═══ PROVIDED DATA ═══
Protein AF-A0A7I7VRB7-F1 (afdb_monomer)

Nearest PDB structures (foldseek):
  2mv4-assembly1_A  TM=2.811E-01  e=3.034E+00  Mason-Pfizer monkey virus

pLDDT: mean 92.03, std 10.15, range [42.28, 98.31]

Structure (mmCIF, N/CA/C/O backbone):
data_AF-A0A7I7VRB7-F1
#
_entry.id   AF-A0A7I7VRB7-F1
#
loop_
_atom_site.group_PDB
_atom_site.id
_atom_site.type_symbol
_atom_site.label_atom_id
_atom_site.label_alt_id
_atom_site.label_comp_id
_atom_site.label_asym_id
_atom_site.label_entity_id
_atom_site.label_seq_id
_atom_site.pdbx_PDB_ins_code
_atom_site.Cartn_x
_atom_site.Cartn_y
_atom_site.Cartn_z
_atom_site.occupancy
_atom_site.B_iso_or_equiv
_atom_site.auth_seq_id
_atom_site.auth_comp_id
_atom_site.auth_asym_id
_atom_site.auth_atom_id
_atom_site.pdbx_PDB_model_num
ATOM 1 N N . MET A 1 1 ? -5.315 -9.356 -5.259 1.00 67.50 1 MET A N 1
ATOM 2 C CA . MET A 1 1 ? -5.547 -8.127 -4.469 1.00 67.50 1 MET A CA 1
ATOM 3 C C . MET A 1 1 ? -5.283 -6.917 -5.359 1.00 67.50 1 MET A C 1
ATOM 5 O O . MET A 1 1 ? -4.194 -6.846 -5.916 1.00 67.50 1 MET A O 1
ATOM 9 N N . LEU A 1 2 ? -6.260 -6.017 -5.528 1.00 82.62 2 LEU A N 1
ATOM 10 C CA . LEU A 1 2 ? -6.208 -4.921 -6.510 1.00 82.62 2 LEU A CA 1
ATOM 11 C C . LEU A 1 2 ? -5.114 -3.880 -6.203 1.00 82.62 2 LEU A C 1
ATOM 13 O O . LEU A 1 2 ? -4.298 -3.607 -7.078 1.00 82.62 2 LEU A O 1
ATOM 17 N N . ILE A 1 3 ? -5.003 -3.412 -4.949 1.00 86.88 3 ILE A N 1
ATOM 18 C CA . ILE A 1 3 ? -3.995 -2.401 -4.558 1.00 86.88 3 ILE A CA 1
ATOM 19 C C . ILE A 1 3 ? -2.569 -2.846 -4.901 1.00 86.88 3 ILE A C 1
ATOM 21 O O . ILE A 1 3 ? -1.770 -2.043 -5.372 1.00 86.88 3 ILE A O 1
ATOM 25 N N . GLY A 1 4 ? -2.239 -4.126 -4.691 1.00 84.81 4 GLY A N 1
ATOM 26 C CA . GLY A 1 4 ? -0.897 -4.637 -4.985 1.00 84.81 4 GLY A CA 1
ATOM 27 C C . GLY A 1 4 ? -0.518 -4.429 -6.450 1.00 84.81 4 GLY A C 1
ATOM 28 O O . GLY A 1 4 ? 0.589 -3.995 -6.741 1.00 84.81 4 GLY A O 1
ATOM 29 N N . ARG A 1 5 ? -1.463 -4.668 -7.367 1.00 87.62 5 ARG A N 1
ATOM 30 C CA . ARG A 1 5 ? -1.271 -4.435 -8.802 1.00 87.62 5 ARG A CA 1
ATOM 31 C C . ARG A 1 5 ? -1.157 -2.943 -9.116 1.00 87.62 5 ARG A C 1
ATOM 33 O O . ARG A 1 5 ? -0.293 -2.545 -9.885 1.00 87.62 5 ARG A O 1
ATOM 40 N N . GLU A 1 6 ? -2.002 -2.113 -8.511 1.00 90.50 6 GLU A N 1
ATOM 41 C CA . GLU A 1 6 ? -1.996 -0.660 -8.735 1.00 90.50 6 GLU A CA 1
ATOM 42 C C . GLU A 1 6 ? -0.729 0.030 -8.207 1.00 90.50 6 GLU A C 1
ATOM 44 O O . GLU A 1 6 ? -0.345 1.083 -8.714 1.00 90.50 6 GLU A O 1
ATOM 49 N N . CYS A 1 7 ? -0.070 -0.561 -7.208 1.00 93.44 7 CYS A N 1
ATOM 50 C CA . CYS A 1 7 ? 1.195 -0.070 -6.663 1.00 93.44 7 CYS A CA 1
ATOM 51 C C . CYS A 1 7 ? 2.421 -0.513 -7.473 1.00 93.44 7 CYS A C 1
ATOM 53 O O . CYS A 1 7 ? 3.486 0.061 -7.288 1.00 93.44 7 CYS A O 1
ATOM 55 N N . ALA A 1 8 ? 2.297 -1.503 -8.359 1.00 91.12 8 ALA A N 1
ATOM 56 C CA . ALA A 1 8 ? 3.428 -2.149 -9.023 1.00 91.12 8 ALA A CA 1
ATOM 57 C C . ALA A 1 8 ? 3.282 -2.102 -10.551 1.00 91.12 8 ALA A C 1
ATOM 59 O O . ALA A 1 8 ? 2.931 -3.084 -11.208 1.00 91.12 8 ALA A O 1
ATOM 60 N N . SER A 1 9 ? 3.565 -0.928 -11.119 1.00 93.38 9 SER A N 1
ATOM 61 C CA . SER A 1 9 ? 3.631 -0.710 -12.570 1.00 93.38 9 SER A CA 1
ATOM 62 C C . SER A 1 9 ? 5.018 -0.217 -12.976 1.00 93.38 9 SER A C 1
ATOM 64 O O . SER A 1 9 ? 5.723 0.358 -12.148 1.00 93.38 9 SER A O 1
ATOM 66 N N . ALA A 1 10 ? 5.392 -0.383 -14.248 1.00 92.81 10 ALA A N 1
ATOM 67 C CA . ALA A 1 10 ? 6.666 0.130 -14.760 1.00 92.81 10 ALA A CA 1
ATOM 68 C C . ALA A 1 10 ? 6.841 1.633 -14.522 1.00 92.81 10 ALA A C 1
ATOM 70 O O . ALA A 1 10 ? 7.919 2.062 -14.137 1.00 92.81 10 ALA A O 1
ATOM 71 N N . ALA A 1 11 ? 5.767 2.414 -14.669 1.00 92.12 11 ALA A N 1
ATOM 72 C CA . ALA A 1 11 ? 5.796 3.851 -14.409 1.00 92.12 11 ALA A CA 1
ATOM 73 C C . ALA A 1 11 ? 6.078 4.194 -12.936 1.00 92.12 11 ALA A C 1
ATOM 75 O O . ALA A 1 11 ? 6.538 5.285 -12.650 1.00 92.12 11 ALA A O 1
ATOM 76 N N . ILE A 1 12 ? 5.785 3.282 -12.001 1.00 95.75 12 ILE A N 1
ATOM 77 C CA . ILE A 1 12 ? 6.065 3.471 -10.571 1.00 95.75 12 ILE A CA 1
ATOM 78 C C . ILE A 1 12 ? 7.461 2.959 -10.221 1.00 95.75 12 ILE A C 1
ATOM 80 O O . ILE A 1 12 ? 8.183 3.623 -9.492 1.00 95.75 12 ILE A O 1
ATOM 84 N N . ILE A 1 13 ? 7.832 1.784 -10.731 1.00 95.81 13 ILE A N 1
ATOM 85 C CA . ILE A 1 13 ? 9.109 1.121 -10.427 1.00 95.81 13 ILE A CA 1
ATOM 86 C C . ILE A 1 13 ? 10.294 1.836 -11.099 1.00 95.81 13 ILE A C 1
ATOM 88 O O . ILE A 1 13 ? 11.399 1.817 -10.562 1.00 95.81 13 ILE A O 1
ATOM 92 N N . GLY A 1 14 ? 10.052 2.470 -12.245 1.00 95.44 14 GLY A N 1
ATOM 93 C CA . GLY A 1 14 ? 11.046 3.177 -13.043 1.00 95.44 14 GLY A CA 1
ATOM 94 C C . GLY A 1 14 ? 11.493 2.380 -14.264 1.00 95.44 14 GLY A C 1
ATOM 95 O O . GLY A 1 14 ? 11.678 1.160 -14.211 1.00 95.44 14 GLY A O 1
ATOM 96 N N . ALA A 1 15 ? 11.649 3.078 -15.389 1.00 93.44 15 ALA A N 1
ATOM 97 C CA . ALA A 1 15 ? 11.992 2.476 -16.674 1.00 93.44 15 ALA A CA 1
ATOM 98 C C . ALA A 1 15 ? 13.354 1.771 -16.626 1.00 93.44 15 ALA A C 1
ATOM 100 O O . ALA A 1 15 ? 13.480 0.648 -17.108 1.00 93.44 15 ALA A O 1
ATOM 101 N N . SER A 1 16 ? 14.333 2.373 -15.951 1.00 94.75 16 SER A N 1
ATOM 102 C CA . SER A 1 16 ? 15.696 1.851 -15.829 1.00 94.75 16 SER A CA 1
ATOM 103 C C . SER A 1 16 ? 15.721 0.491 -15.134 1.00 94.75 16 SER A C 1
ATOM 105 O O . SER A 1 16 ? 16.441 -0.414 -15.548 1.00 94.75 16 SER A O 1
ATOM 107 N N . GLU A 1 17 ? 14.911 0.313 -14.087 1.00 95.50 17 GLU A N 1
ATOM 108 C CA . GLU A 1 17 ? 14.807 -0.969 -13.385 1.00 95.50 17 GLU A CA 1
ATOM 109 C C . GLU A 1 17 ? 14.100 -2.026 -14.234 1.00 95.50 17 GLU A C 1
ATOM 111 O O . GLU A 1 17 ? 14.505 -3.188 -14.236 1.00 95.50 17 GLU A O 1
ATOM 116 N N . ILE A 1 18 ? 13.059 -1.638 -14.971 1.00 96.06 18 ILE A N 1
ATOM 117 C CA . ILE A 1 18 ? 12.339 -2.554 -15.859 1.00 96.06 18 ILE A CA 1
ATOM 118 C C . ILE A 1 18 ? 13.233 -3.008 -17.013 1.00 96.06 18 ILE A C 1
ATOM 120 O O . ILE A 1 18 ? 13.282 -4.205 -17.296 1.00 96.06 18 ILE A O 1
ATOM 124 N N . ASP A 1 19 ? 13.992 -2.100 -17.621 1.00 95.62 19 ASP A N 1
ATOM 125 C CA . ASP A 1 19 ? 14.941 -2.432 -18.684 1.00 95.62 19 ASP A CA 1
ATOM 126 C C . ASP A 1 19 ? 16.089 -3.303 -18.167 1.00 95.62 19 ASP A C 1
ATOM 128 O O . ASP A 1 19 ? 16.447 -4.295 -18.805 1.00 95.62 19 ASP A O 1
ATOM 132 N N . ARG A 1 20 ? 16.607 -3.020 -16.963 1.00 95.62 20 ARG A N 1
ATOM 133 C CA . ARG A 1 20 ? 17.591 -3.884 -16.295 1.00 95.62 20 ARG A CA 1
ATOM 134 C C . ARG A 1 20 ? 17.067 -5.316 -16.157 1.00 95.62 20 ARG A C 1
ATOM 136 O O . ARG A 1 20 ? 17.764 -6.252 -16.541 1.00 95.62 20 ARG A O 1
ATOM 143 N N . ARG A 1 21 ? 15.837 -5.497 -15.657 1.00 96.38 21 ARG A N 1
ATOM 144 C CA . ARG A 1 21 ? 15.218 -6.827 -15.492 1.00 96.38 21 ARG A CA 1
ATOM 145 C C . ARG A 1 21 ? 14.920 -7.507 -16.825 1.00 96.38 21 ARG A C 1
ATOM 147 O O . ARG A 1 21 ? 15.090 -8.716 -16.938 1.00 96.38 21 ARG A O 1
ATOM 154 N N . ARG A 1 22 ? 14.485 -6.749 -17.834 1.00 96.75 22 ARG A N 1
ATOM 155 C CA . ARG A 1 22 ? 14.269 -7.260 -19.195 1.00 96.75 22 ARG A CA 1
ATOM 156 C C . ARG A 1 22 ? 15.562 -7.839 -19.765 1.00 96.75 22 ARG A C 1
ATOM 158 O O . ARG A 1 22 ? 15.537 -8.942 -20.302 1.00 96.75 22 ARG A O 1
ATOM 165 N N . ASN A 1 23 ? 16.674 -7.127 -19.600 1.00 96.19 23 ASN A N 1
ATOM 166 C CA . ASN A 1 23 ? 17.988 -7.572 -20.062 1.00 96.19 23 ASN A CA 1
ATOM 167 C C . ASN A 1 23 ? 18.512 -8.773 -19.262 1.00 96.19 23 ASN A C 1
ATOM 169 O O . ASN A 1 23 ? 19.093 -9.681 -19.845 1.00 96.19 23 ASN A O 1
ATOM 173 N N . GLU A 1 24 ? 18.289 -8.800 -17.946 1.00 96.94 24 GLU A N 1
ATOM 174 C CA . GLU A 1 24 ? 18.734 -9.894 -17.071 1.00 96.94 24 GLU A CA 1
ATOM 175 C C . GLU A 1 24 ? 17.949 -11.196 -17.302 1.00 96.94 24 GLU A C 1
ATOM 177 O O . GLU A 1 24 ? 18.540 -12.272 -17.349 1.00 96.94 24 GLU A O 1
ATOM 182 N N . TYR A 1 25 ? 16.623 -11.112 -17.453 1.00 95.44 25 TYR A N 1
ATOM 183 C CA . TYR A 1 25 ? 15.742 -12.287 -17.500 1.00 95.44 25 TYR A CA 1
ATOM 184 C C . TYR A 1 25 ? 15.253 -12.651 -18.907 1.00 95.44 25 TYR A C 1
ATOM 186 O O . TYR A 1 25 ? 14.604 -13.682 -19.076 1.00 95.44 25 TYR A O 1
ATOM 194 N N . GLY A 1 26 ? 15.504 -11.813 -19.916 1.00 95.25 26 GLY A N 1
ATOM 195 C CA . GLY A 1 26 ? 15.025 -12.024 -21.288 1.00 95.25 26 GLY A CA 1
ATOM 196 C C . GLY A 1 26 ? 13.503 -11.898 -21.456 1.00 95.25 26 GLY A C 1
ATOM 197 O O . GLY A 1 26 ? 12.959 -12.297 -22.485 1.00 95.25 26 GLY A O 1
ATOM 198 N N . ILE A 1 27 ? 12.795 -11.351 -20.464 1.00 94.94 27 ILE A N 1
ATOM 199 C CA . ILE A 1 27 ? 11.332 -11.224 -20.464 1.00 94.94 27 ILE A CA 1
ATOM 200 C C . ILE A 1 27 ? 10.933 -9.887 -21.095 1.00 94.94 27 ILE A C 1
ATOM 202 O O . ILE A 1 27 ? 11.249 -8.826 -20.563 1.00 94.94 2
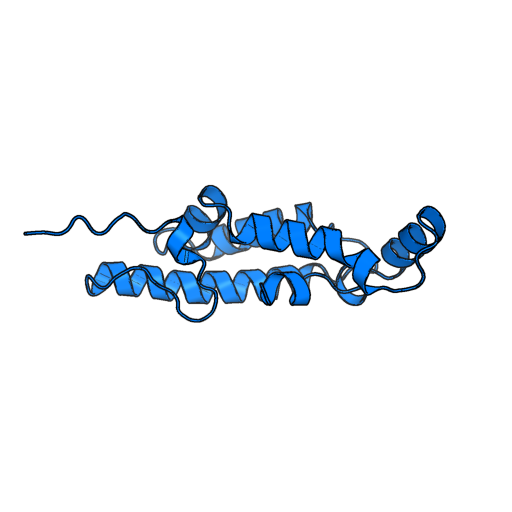7 ILE A O 1
ATOM 206 N N . GLN A 1 28 ? 10.200 -9.930 -22.209 1.00 92.31 28 GLN A N 1
ATOM 207 C CA . GLN A 1 28 ? 9.744 -8.717 -22.903 1.00 92.31 28 GLN A CA 1
ATOM 208 C C . GLN A 1 28 ? 8.499 -8.092 -22.264 1.00 92.31 28 GLN A C 1
ATOM 210 O O . GLN A 1 28 ? 8.402 -6.863 -22.169 1.00 92.31 28 GLN A O 1
ATOM 215 N N . ASP A 1 29 ? 7.568 -8.940 -21.813 1.00 92.69 29 ASP A N 1
ATOM 216 C CA . ASP A 1 29 ? 6.337 -8.510 -21.154 1.00 92.69 29 ASP A CA 1
ATOM 217 C C . ASP A 1 29 ? 6.650 -7.822 -19.818 1.00 92.69 29 ASP A C 1
ATOM 219 O O . ASP A 1 29 ? 7.448 -8.292 -19.012 1.00 92.69 29 ASP A O 1
ATOM 223 N N . CYS A 1 30 ? 5.994 -6.695 -19.576 1.00 89.94 30 CYS A N 1
ATOM 224 C CA . CYS A 1 30 ? 6.146 -5.926 -18.355 1.00 89.94 30 CYS A CA 1
ATOM 225 C C . CYS A 1 30 ? 5.434 -6.580 -17.162 1.00 89.94 30 CYS A C 1
ATOM 227 O O . CYS A 1 30 ? 5.909 -6.455 -16.034 1.00 89.94 30 CYS A O 1
ATOM 229 N N . ALA A 1 31 ? 4.328 -7.301 -17.377 1.00 91.19 31 ALA A N 1
ATOM 230 C CA . ALA A 1 31 ? 3.530 -7.834 -16.271 1.00 91.19 31 ALA A CA 1
A
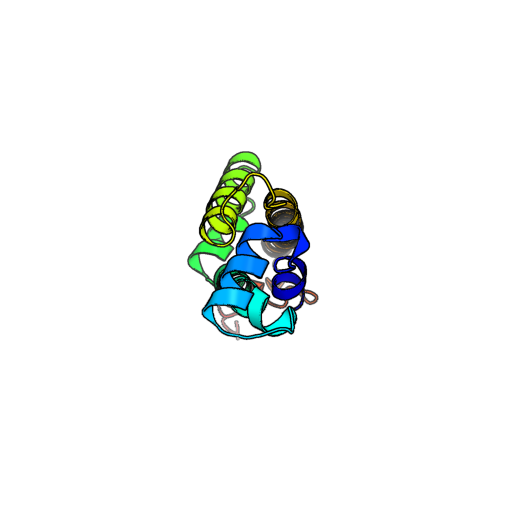TOM 231 C C . ALA A 1 31 ? 4.315 -8.794 -15.347 1.00 91.19 31 ALA A C 1
ATOM 233 O O . ALA A 1 31 ? 4.256 -8.614 -14.128 1.00 91.19 31 ALA A O 1
ATOM 234 N N . PRO A 1 32 ? 5.113 -9.755 -15.857 1.00 94.12 32 PRO A N 1
ATOM 235 C CA . PRO A 1 32 ? 5.972 -10.577 -15.004 1.00 94.12 32 PRO A CA 1
ATOM 236 C C . PRO A 1 32 ? 7.085 -9.772 -14.322 1.00 94.12 32 PRO A C 1
ATOM 238 O O . PRO A 1 32 ? 7.493 -10.109 -13.212 1.00 94.12 32 PRO A O 1
ATOM 241 N N . LEU A 1 33 ? 7.561 -8.695 -14.958 1.00 96.25 33 LEU A N 1
ATOM 242 C CA . LEU A 1 33 ? 8.649 -7.866 -14.438 1.00 96.25 33 LEU A CA 1
ATOM 243 C C . LEU A 1 33 ? 8.231 -7.009 -13.241 1.00 96.25 33 LEU A C 1
ATOM 245 O O . LEU A 1 33 ? 9.089 -6.707 -12.418 1.00 96.25 33 LEU A O 1
ATOM 249 N N . THR A 1 34 ? 6.954 -6.631 -13.112 1.00 96.00 34 THR A N 1
ATOM 250 C CA . THR A 1 34 ? 6.437 -5.863 -11.958 1.00 96.00 34 THR A CA 1
ATOM 251 C C . THR A 1 34 ? 5.781 -6.737 -10.885 1.00 96.00 34 THR A C 1
ATOM 253 O O . THR A 1 34 ? 5.477 -6.276 -9.781 1.00 96.00 34 THR A O 1
ATOM 256 N N . TYR A 1 35 ? 5.564 -8.018 -11.189 1.00 95.06 35 TYR A N 1
ATOM 257 C CA . TYR A 1 35 ? 4.905 -8.963 -10.294 1.00 95.06 35 TYR A CA 1
ATOM 258 C C . TYR A 1 35 ? 5.574 -9.108 -8.911 1.00 95.06 35 TYR A C 1
ATOM 260 O O . TYR A 1 35 ? 4.844 -9.200 -7.915 1.00 95.06 35 TYR A O 1
ATOM 268 N N . PRO A 1 36 ? 6.918 -9.090 -8.773 1.00 95.62 36 PRO A N 1
ATOM 269 C CA . PRO A 1 36 ? 7.556 -9.169 -7.461 1.00 95.62 36 PRO A CA 1
ATOM 270 C C . PRO A 1 36 ? 7.099 -8.066 -6.498 1.00 95.62 36 PRO A C 1
ATOM 272 O O . PRO A 1 36 ? 6.773 -8.352 -5.344 1.00 95.62 36 PRO A O 1
ATOM 275 N N . GLU A 1 37 ? 7.023 -6.817 -6.956 1.00 96.81 37 GLU A N 1
ATOM 276 C CA . GLU A 1 37 ? 6.548 -5.681 -6.161 1.00 96.81 37 GLU A CA 1
ATOM 277 C C . GLU A 1 37 ? 5.060 -5.823 -5.839 1.00 96.81 37 GLU A C 1
ATOM 279 O O . GLU A 1 37 ? 4.667 -5.599 -4.694 1.00 96.81 37 GLU A O 1
ATOM 284 N N . GLN A 1 38 ? 4.244 -6.295 -6.790 1.00 96.50 38 GLN A N 1
ATOM 285 C CA . GLN A 1 38 ? 2.826 -6.576 -6.544 1.00 96.50 38 GLN A CA 1
ATOM 286 C C . GLN A 1 38 ? 2.645 -7.566 -5.386 1.00 96.50 38 GLN A C 1
ATOM 288 O O . GLN A 1 38 ? 1.816 -7.348 -4.497 1.00 96.50 38 GLN A O 1
ATOM 293 N N . VAL A 1 39 ? 3.418 -8.656 -5.383 1.00 96.81 39 VAL A N 1
ATOM 294 C CA . VAL A 1 39 ? 3.368 -9.676 -4.328 1.00 96.81 39 VAL A CA 1
ATOM 295 C C . VAL A 1 39 ? 3.878 -9.118 -3.003 1.00 96.81 39 VAL A C 1
ATOM 297 O O . VAL A 1 39 ? 3.262 -9.363 -1.966 1.00 96.81 39 VAL A O 1
ATOM 300 N N . LYS A 1 40 ? 4.974 -8.353 -3.011 1.00 97.94 40 LYS A N 1
ATOM 301 C CA . LYS A 1 40 ? 5.526 -7.737 -1.796 1.00 97.94 40 LYS A CA 1
ATOM 302 C C . LYS A 1 40 ? 4.541 -6.748 -1.163 1.00 97.94 40 LYS A C 1
ATOM 304 O O . LYS A 1 40 ? 4.324 -6.825 0.043 1.00 97.94 40 LYS A O 1
ATOM 309 N N . ILE A 1 41 ? 3.881 -5.899 -1.956 1.00 97.81 41 ILE A N 1
ATOM 310 C CA . ILE A 1 41 ? 2.832 -4.989 -1.466 1.00 97.81 41 ILE A CA 1
ATOM 311 C C . ILE A 1 41 ? 1.635 -5.781 -0.932 1.00 97.81 41 ILE A C 1
ATOM 313 O O . ILE A 1 41 ? 1.116 -5.463 0.135 1.00 97.81 41 ILE A O 1
ATOM 317 N N . ALA A 1 42 ? 1.216 -6.848 -1.620 1.00 95.88 42 ALA A N 1
ATOM 318 C CA . ALA A 1 42 ? 0.153 -7.720 -1.122 1.00 95.88 42 ALA A CA 1
ATOM 319 C C . ALA A 1 42 ? 0.492 -8.362 0.225 1.00 95.88 42 ALA A C 1
ATOM 321 O O . ALA A 1 42 ? -0.340 -8.377 1.126 1.00 95.88 42 ALA A O 1
ATOM 322 N N . ARG A 1 43 ? 1.726 -8.836 0.394 1.00 96.44 43 ARG A N 1
ATOM 323 C CA . ARG A 1 43 ? 2.197 -9.392 1.666 1.00 96.44 43 ARG A CA 1
ATOM 324 C C . ARG A 1 43 ? 2.266 -8.338 2.766 1.00 96.44 43 ARG A C 1
ATOM 326 O O . ARG A 1 43 ? 1.851 -8.629 3.881 1.00 96.44 43 ARG A O 1
ATOM 333 N N . LEU A 1 44 ? 2.734 -7.128 2.454 1.00 97.56 44 LEU A N 1
ATOM 334 C CA . LEU A 1 44 ? 2.744 -6.012 3.399 1.00 97.56 44 LEU A CA 1
ATOM 335 C C . LEU A 1 44 ? 1.326 -5.701 3.894 1.00 97.56 44 LEU A C 1
ATOM 337 O O . LEU A 1 44 ? 1.091 -5.651 5.097 1.00 97.56 44 LEU A O 1
ATOM 341 N N . LEU A 1 45 ? 0.376 -5.565 2.967 1.00 95.81 45 LEU A N 1
ATOM 342 C CA . LEU A 1 45 ? -1.020 -5.248 3.267 1.00 95.81 45 LEU A CA 1
ATOM 343 C C . LEU A 1 45 ? -1.771 -6.369 3.987 1.00 95.81 45 LEU A C 1
ATOM 345 O O . LEU A 1 45 ? -2.782 -6.095 4.615 1.00 95.81 45 LEU A O 1
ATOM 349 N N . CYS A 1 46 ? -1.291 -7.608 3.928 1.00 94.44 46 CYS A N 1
═══
PROBLEM TO WORK ON :: From the records above, transcribe exactly the run of lines that opens with the line holding "ATOM 245 O O" and closes with the line holding "ATOM 288 O O", both included.

RESULT FOR THIS TASK ::
ATOM 245 O O . LEU A 1 33 ? 9.089 -6.707 -12.418 1.00 96.25 33 LEU A O 1
ATOM 249 N N . THR A 1 34 ? 6.954 -6.631 -13.112 1.00 96.00 34 THR A N 1
ATOM 250 C CA . THR A 1 34 ? 6.437 -5.863 -11.958 1.00 96.00 34 THR A CA 1
ATOM 251 C C . THR A 1 34 ? 5.781 -6.737 -10.885 1.00 96.00 34 THR A C 1
ATOM 253 O O . THR A 1 34 ? 5.477 -6.276 -9.781 1.00 96.00 34 THR A O 1
ATOM 256 N N . TYR A 1 35 ? 5.564 -8.018 -11.189 1.00 95.06 35 TYR A N 1
ATOM 257 C CA . TYR A 1 35 ? 4.905 -8.963 -10.294 1.00 95.06 35 TYR A CA 1
ATOM 258 C C . TYR A 1 35 ? 5.574 -9.108 -8.911 1.00 95.06 35 TYR A C 1
ATOM 260 O O . TYR A 1 35 ? 4.844 -9.200 -7.915 1.00 95.06 35 TYR A O 1
ATOM 268 N N . PRO A 1 36 ? 6.918 -9.090 -8.773 1.00 95.62 36 PRO A N 1
ATOM 269 C CA . PRO A 1 36 ? 7.556 -9.169 -7.461 1.00 95.62 36 PRO A CA 1
ATOM 270 C C . PRO A 1 36 ? 7.099 -8.066 -6.498 1.00 95.62 36 PRO A C 1
ATOM 272 O O . PRO A 1 36 ? 6.773 -8.352 -5.344 1.00 95.62 36 PRO A O 1
ATOM 275 N N . GLU A 1 37 ? 7.023 -6.817 -6.956 1.00 96.81 37 GLU A N 1
ATOM 276 C CA . GLU A 1 37 ? 6.548 -5.681 -6.161 1.00 96.81 37 GLU A CA 1
ATOM 277 C C . GLU A 1 37 ? 5.060 -5.823 -5.839 1.00 96.81 37 GLU A C 1
ATOM 279 O O . GLU A 1 37 ? 4.667 -5.599 -4.694 1.00 96.81 37 GLU A O 1
ATOM 284 N N . GLN A 1 38 ? 4.244 -6.295 -6.790 1.00 96.50 38 GLN A N 1
ATOM 285 C CA . GLN A 1 38 ? 2.826 -6.576 -6.544 1.00 96.50 38 GLN A CA 1
ATOM 286 C C . GLN A 1 38 ? 2.645 -7.566 -5.386 1.00 96.50 38 GLN A C 1
ATOM 288 O O . GLN A 1 38 ? 1.816 -7.348 -4.497 1.00 96.50 38 GLN A O 1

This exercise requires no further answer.